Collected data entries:
..........

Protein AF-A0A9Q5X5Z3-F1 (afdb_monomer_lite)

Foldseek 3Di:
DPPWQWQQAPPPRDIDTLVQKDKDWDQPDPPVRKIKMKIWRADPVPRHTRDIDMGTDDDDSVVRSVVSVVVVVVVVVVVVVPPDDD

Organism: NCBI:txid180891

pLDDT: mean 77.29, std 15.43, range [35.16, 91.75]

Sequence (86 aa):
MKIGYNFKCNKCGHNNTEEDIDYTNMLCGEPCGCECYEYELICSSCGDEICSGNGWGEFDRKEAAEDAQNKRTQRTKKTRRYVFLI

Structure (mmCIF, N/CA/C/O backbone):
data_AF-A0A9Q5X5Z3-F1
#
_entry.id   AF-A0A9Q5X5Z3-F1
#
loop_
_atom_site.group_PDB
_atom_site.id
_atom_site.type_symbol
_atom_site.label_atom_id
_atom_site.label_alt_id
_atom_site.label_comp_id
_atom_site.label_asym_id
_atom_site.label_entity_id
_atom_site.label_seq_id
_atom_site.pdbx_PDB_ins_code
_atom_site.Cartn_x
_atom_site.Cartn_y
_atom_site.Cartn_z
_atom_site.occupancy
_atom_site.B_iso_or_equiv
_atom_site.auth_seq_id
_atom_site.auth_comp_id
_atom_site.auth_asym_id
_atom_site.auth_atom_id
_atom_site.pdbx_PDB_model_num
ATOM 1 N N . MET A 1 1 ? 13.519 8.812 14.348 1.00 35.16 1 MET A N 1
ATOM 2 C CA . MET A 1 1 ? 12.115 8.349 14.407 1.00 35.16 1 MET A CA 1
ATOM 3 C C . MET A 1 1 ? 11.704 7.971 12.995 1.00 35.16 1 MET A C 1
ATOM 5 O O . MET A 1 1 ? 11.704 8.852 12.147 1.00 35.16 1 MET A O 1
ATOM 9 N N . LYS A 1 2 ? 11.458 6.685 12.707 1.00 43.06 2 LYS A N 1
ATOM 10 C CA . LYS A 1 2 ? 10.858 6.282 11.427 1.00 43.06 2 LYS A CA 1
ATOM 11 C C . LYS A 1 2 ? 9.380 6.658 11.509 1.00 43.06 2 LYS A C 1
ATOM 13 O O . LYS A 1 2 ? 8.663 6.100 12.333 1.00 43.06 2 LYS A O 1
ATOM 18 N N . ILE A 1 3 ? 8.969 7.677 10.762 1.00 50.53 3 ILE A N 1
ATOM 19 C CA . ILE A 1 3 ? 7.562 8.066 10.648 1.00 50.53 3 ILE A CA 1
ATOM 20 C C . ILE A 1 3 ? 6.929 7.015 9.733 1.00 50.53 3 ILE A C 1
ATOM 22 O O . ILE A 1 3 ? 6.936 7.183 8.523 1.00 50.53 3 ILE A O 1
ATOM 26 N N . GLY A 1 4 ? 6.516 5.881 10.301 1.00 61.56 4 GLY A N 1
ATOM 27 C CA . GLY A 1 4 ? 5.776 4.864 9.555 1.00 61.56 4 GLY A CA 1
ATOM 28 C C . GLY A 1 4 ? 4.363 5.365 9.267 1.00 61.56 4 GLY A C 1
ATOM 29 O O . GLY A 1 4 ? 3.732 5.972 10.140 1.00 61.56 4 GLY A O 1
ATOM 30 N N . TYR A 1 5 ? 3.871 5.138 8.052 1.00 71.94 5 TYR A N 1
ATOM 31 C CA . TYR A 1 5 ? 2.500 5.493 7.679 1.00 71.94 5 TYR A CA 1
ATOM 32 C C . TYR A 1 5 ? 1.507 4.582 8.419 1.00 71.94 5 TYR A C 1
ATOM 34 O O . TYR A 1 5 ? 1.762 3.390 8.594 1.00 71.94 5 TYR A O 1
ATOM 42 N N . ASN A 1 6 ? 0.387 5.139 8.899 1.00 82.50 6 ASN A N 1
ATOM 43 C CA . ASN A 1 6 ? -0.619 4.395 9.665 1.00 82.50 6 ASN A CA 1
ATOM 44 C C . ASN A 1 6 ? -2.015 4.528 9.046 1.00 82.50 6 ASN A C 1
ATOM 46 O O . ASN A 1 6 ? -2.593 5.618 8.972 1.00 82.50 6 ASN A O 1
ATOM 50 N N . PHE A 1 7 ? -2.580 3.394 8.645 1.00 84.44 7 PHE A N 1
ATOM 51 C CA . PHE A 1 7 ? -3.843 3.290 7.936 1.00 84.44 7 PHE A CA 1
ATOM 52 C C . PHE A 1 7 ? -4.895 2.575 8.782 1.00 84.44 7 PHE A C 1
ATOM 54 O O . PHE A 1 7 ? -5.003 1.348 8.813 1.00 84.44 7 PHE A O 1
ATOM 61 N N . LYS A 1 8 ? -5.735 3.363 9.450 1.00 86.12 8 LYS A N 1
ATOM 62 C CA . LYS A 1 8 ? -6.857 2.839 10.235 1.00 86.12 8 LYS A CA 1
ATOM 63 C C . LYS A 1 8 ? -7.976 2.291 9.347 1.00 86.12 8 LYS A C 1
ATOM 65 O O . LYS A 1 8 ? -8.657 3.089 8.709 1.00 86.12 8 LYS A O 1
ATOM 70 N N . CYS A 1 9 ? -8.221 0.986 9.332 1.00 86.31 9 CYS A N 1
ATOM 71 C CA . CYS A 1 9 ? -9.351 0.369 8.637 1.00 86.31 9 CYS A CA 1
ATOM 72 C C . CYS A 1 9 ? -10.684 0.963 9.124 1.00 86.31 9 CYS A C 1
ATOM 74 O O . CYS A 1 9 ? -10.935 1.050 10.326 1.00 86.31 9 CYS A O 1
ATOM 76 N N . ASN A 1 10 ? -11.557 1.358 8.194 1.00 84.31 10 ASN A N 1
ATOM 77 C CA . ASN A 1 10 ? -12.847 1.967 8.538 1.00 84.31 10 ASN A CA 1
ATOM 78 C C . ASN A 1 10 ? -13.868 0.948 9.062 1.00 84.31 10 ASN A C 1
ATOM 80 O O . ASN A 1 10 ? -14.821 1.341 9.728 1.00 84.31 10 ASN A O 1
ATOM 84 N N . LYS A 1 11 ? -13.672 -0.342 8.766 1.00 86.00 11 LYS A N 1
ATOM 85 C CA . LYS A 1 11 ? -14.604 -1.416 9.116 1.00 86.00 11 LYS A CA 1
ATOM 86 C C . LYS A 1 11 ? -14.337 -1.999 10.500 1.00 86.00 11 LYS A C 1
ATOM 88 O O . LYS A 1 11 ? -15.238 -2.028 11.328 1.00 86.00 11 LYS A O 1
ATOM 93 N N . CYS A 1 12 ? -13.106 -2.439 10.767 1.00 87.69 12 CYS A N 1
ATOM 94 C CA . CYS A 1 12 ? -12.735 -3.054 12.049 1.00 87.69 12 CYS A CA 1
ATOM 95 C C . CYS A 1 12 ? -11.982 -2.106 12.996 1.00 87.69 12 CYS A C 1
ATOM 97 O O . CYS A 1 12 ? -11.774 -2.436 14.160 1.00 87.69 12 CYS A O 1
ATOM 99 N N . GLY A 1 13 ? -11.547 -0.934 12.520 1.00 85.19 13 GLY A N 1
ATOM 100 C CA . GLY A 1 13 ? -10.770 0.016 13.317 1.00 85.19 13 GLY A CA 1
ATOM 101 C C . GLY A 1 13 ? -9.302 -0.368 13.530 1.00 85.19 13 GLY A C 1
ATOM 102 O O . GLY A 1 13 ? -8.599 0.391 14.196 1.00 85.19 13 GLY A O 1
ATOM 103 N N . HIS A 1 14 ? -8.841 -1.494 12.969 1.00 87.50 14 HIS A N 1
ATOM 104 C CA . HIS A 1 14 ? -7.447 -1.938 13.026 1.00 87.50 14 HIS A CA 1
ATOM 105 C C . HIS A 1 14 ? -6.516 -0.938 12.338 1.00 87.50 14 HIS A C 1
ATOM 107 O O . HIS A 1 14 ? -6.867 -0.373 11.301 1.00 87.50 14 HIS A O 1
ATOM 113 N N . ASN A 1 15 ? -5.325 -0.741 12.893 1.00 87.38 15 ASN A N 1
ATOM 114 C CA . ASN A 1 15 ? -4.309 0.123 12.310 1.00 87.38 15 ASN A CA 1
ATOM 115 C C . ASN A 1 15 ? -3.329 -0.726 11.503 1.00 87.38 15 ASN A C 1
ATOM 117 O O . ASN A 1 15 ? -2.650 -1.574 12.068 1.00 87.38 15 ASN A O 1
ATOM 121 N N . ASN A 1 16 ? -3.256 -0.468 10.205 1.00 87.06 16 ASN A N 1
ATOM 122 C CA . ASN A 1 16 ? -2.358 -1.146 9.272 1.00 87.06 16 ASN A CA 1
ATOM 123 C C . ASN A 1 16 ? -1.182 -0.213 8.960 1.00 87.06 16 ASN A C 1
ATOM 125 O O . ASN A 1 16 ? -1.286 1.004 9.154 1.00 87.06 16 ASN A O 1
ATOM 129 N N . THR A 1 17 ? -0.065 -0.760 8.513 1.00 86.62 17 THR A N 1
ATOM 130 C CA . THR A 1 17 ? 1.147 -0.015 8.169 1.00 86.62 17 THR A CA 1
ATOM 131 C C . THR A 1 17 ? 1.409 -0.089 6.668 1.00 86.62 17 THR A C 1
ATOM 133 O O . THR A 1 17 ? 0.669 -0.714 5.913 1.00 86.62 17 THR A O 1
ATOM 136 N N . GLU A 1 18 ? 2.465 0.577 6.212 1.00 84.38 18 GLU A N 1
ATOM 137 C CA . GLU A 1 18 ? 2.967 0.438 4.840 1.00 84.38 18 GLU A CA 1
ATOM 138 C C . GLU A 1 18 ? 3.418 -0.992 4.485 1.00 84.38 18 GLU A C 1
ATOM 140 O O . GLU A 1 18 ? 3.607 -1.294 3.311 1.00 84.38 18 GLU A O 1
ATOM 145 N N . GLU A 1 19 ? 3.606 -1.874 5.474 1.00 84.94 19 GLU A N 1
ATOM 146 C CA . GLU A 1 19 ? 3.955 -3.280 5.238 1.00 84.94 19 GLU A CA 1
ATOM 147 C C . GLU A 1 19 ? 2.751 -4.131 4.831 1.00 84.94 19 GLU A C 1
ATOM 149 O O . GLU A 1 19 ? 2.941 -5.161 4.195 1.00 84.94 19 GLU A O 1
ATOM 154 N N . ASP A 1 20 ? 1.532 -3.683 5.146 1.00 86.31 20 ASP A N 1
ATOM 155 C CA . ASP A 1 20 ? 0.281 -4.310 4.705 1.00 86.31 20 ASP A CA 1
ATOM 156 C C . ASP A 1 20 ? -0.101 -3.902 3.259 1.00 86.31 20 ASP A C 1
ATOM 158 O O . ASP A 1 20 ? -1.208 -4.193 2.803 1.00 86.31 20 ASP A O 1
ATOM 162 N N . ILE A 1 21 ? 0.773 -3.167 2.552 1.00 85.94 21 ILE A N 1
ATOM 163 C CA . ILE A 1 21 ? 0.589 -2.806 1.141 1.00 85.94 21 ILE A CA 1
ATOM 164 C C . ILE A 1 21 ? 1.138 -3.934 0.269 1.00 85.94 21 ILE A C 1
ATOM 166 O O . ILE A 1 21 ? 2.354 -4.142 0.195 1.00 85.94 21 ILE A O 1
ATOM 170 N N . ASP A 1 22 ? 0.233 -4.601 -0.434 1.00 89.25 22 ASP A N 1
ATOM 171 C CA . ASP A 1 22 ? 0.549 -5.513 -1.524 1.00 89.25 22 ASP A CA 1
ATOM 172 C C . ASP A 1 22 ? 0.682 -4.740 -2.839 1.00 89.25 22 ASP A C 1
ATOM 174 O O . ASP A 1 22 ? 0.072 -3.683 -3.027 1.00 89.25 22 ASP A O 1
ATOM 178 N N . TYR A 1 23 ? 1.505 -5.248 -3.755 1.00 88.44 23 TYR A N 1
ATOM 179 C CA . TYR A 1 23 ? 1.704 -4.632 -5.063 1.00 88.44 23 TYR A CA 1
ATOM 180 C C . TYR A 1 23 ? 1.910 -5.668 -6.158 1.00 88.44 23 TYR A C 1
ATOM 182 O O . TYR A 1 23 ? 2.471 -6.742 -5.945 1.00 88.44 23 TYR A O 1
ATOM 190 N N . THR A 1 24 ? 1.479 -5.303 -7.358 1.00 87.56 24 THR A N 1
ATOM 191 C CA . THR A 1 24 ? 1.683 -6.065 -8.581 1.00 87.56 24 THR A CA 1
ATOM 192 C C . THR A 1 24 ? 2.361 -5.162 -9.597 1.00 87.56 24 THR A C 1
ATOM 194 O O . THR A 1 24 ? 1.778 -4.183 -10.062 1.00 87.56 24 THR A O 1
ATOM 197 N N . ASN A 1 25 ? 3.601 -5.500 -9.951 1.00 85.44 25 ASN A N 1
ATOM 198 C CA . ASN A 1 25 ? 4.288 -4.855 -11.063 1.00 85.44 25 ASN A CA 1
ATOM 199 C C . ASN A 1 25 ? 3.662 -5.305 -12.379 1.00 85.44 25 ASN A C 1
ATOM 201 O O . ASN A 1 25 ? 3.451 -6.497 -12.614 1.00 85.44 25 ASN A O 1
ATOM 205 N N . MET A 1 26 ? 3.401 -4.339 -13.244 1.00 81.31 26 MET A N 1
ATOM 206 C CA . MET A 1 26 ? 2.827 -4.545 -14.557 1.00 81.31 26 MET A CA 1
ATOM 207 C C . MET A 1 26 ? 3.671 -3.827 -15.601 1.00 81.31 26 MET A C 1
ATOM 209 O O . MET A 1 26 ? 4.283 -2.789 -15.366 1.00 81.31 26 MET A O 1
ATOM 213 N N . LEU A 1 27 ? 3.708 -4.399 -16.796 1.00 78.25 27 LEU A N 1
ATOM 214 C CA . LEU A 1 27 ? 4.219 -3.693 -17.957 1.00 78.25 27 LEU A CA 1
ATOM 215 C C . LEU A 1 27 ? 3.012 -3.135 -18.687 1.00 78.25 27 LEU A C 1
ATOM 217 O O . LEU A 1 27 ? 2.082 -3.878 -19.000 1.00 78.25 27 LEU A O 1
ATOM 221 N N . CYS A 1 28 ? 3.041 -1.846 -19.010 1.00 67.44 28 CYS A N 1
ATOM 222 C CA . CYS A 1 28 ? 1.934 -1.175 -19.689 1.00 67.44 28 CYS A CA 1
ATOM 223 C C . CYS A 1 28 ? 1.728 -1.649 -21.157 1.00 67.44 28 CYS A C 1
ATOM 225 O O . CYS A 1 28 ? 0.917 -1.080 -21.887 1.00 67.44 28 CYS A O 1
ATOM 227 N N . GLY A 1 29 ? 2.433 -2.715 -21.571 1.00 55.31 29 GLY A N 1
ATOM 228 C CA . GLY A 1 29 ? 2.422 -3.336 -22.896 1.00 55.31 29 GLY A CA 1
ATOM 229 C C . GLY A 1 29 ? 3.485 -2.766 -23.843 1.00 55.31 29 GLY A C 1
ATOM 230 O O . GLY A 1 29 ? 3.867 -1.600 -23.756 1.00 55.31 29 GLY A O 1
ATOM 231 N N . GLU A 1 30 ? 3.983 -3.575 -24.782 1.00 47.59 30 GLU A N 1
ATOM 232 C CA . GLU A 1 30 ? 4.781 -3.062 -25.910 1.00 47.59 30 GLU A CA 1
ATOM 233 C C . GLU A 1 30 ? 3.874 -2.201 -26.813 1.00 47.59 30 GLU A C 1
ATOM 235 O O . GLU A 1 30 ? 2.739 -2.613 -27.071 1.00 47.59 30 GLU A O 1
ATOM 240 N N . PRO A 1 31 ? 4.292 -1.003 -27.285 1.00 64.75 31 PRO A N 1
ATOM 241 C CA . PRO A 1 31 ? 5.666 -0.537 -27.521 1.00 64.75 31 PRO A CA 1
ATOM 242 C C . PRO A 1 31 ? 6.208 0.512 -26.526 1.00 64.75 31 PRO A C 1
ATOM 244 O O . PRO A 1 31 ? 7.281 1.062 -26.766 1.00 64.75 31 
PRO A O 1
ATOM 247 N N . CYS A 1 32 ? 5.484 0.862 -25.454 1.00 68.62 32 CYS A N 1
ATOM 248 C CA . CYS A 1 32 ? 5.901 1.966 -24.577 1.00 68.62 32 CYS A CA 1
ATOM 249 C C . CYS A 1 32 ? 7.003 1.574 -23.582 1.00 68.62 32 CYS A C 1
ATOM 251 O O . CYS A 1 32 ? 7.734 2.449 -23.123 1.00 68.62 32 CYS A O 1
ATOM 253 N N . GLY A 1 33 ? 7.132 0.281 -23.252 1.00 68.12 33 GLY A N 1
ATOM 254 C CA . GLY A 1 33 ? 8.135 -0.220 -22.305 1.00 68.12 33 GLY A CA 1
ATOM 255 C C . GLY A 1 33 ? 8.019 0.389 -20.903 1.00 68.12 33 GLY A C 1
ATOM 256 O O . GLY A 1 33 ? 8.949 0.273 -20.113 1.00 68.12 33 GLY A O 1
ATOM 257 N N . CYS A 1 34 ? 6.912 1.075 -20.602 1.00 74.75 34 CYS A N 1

..........

## TASK
What is needed is an exact copy of the lines above, from the one containing "ATOM 172 C C" through the one containing "ATOM 209 O O", with nothing added.

## EXERCISE SOLUTION
ATOM 172 C C . ASP A 1 22 ? 0.682 -4.740 -2.839 1.00 89.25 22 ASP A C 1
ATOM 174 O O . ASP A 1 22 ? 0.072 -3.683 -3.027 1.00 89.25 22 ASP A O 1
ATOM 178 N N . TYR A 1 23 ? 1.505 -5.248 -3.755 1.00 88.44 23 TYR A N 1
ATOM 179 C CA . TYR A 1 23 ? 1.704 -4.632 -5.063 1.00 88.44 23 TYR A CA 1
ATOM 180 C C . TYR A 1 23 ? 1.910 -5.668 -6.158 1.00 88.44 23 TYR A C 1
ATOM 182 O O . TYR A 1 23 ? 2.471 -6.742 -5.945 1.00 88.44 23 TYR A O 1
ATOM 190 N N . THR A 1 24 ? 1.479 -5.303 -7.358 1.00 87.56 24 THR A N 1
ATOM 191 C CA . THR A 1 24 ? 1.683 -6.065 -8.581 1.00 87.56 24 THR A CA 1
ATOM 192 C C . THR A 1 24 ? 2.361 -5.162 -9.597 1.00 87.56 24 THR A C 1
ATOM 194 O O . THR A 1 24 ? 1.778 -4.183 -10.062 1.00 87.56 24 THR A O 1
ATOM 197 N N . ASN A 1 25 ? 3.601 -5.500 -9.951 1.00 85.44 25 ASN A N 1
ATOM 198 C CA . ASN A 1 25 ? 4.288 -4.855 -11.063 1.00 85.44 25 ASN A CA 1
ATOM 199 C C . ASN A 1 25 ? 3.662 -5.305 -12.379 1.00 85.44 25 ASN A C 1
ATOM 201 O O . ASN A 1 25 ? 3.451 -6.497 -12.614 1.00 85.44 25 ASN A O 1
ATOM 205 N N . MET A 1 26 ? 3.401 -4.339 -13.244 1.00 81.31 26 MET A N 1
ATOM 206 C CA . MET A 1 26 ? 2.827 -4.545 -14.557 1.00 81.31 26 MET A CA 1
ATOM 207 C C . MET A 1 26 ? 3.671 -3.827 -15.601 1.00 81.31 26 MET A C 1
ATOM 209 O O . MET A 1 26 ? 4.283 -2.789 -15.366 1.00 81.31 26 MET A O 1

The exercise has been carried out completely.